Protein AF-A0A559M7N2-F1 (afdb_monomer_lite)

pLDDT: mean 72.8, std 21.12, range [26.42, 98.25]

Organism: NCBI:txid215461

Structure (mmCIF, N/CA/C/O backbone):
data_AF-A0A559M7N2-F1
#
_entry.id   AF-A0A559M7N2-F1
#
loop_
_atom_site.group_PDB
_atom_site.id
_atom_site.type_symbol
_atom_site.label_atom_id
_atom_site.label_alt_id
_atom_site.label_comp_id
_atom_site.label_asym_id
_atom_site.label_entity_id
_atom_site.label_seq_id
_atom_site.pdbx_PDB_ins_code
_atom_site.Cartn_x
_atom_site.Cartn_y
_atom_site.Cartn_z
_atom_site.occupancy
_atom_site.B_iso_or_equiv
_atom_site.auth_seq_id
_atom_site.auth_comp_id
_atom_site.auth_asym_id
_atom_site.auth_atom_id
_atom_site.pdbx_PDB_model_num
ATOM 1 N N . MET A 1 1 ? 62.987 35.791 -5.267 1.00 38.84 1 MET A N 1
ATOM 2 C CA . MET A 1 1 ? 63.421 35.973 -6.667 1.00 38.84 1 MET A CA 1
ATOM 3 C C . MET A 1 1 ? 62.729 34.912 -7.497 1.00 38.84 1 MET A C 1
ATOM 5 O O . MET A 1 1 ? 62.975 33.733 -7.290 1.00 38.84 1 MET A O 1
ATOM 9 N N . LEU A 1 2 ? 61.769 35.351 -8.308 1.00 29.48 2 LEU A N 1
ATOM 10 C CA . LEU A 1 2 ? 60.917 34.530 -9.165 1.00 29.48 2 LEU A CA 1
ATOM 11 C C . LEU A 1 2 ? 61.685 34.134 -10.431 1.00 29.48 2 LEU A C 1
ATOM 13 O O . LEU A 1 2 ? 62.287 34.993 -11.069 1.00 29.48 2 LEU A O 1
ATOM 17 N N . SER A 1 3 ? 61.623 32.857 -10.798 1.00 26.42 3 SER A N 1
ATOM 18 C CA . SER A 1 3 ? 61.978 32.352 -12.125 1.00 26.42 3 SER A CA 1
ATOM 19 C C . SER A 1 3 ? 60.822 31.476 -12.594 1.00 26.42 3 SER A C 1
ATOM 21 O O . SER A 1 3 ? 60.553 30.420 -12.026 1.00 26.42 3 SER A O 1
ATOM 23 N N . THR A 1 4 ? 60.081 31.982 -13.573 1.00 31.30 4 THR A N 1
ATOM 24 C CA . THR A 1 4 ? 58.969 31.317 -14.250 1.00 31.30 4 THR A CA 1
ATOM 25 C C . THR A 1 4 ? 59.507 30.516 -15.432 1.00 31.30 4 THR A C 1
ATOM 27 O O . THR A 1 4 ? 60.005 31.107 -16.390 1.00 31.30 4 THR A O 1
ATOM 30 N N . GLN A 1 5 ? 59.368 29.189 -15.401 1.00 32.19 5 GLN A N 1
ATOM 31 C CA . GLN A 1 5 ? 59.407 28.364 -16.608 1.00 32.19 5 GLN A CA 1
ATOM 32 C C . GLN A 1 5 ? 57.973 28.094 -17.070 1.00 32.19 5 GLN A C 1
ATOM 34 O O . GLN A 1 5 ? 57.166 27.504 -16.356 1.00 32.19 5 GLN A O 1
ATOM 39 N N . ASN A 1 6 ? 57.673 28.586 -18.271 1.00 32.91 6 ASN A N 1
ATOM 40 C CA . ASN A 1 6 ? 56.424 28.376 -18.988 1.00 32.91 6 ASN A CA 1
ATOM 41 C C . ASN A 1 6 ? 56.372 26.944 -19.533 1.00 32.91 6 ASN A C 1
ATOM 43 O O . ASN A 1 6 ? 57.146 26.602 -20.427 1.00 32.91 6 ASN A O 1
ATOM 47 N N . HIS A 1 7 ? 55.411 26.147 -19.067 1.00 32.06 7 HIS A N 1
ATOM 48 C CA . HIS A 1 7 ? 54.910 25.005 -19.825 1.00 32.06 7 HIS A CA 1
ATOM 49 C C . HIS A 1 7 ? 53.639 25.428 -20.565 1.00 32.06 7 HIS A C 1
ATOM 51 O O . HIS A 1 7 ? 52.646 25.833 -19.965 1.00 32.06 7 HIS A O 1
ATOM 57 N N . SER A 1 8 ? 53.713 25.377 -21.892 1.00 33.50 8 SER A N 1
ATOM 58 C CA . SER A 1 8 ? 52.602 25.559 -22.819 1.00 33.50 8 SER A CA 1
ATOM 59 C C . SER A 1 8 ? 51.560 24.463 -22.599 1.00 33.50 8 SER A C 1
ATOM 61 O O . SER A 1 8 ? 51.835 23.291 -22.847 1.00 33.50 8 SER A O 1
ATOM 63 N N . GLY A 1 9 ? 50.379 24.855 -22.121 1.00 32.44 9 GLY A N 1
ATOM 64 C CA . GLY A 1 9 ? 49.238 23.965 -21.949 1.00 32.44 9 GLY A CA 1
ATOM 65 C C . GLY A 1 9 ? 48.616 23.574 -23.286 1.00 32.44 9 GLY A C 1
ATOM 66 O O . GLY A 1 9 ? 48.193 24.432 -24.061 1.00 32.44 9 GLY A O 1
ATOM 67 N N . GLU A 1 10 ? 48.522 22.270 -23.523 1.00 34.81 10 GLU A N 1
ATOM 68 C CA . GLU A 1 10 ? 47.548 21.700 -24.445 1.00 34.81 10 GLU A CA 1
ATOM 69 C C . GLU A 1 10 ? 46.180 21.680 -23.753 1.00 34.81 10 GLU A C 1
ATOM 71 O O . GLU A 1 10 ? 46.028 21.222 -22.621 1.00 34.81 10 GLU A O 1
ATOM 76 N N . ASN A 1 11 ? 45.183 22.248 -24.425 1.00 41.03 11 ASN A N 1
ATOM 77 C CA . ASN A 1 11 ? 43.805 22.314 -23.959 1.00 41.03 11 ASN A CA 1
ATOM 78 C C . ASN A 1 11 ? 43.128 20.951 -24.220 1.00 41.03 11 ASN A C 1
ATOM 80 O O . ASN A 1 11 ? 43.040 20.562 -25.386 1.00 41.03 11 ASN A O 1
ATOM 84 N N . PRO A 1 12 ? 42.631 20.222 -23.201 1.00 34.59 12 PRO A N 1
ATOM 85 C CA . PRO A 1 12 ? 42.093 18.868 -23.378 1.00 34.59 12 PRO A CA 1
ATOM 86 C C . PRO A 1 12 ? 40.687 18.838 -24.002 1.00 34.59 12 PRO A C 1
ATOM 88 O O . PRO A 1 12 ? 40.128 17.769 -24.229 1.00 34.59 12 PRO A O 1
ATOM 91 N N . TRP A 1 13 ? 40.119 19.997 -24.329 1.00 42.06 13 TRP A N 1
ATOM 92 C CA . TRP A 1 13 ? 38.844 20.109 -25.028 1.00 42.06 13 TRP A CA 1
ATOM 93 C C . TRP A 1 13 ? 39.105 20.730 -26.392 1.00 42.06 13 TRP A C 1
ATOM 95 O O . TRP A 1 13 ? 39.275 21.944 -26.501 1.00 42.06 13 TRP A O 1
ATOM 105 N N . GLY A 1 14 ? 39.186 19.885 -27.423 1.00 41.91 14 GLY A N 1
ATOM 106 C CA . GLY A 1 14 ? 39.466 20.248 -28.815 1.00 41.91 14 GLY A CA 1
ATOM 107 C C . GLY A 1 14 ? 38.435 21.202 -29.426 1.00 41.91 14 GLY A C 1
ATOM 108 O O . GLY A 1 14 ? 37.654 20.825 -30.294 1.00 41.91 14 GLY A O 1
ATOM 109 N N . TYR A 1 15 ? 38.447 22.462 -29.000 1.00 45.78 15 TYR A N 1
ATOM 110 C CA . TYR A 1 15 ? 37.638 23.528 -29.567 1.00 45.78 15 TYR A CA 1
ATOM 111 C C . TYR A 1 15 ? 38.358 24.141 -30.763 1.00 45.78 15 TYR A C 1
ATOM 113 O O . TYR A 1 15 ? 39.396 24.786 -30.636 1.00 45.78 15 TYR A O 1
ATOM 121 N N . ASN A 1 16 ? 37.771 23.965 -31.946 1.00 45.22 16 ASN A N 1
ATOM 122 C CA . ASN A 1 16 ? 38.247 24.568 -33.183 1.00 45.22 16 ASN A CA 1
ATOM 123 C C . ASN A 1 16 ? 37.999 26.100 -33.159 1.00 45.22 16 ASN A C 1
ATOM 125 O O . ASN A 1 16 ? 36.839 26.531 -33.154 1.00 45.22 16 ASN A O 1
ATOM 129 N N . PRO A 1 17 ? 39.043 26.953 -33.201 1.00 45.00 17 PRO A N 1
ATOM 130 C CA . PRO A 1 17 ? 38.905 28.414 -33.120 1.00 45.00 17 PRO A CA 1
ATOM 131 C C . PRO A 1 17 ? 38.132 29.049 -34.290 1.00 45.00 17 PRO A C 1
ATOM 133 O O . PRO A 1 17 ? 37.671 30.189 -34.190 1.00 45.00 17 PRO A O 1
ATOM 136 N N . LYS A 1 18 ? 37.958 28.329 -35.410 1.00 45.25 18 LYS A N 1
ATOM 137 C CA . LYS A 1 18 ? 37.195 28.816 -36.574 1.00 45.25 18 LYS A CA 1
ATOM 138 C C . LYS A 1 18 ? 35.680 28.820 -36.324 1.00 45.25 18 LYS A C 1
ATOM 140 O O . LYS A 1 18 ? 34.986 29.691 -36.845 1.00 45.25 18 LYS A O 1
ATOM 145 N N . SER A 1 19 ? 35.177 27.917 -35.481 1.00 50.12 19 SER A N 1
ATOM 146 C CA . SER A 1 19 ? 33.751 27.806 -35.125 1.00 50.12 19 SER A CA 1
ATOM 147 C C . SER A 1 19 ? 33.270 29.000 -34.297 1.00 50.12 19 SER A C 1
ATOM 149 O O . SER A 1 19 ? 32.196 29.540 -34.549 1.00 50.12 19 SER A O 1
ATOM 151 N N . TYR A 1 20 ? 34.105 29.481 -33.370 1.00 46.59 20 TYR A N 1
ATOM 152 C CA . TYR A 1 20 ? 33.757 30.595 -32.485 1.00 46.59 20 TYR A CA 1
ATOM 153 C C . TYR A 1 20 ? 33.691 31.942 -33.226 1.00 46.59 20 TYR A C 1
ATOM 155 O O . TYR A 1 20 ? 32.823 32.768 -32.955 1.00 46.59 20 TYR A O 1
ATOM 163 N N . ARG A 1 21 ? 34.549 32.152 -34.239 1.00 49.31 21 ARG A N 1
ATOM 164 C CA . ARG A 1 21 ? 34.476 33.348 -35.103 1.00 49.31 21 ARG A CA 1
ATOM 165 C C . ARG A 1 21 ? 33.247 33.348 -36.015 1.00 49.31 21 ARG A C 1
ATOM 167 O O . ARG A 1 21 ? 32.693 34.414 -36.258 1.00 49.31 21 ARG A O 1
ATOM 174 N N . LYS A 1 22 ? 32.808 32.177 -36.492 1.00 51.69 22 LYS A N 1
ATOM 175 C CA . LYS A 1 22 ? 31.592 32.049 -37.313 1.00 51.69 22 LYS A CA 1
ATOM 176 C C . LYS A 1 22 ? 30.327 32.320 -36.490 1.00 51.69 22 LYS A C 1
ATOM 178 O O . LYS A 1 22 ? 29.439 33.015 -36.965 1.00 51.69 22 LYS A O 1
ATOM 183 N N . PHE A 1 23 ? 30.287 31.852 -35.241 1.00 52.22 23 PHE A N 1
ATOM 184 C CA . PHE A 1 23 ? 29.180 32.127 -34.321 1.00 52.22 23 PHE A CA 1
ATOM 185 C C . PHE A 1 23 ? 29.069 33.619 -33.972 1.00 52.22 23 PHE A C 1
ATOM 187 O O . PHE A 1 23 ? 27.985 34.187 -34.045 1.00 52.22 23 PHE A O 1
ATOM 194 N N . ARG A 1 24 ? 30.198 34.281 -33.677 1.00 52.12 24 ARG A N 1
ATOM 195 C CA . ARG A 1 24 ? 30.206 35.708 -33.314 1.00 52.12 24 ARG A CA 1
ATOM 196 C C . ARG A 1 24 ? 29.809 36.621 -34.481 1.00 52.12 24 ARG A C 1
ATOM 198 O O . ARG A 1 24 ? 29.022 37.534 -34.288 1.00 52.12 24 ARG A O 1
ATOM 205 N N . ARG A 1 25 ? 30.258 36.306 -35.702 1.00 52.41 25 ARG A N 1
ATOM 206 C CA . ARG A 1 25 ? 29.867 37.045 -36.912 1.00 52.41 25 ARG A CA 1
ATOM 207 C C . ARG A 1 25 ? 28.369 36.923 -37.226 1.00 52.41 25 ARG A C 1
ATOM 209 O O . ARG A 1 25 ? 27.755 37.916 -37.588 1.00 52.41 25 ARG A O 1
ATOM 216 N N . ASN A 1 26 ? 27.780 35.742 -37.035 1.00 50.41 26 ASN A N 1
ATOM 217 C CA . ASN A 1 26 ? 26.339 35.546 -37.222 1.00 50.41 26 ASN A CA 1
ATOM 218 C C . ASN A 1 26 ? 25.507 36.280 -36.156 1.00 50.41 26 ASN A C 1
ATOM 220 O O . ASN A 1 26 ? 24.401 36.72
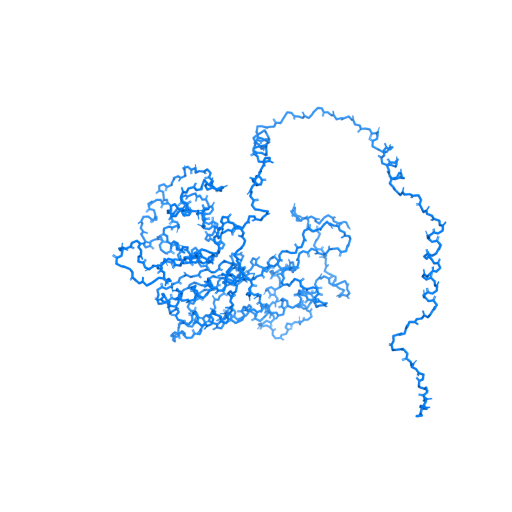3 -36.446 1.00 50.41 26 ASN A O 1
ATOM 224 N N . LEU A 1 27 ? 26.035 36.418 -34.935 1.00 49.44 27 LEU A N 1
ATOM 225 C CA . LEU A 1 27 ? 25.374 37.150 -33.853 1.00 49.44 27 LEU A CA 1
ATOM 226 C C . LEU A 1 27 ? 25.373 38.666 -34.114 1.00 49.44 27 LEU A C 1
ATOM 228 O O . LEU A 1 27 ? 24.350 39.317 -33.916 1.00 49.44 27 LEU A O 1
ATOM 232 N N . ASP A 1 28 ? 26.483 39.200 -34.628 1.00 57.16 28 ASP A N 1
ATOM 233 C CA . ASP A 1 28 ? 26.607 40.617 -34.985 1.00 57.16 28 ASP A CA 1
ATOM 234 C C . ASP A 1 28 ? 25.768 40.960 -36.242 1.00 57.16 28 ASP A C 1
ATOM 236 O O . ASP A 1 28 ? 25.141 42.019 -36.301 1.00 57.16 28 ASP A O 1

● Problem to solve:
Take the line above containing "ATOM 88 O O", the line containing "ATOM 93 C C", and all lines in between, and copy them exactly without anything else.

● The answer:
ATOM 88 O O . PRO A 1 12 ? 40.128 17.769 -24.229 1.00 34.59 12 PRO A O 1
ATOM 91 N N . TRP A 1 13 ? 40.119 19.997 -24.329 1.00 42.06 13 TRP A N 1
ATOM 92 C CA . TRP A 1 13 ? 38.844 20.109 -25.028 1.00 42.06 13 TRP A CA 1
ATOM 93 C C . TRP A 1 13 ? 39.105 20.730 -26.392 1.00 42.06 13 TRP A C 1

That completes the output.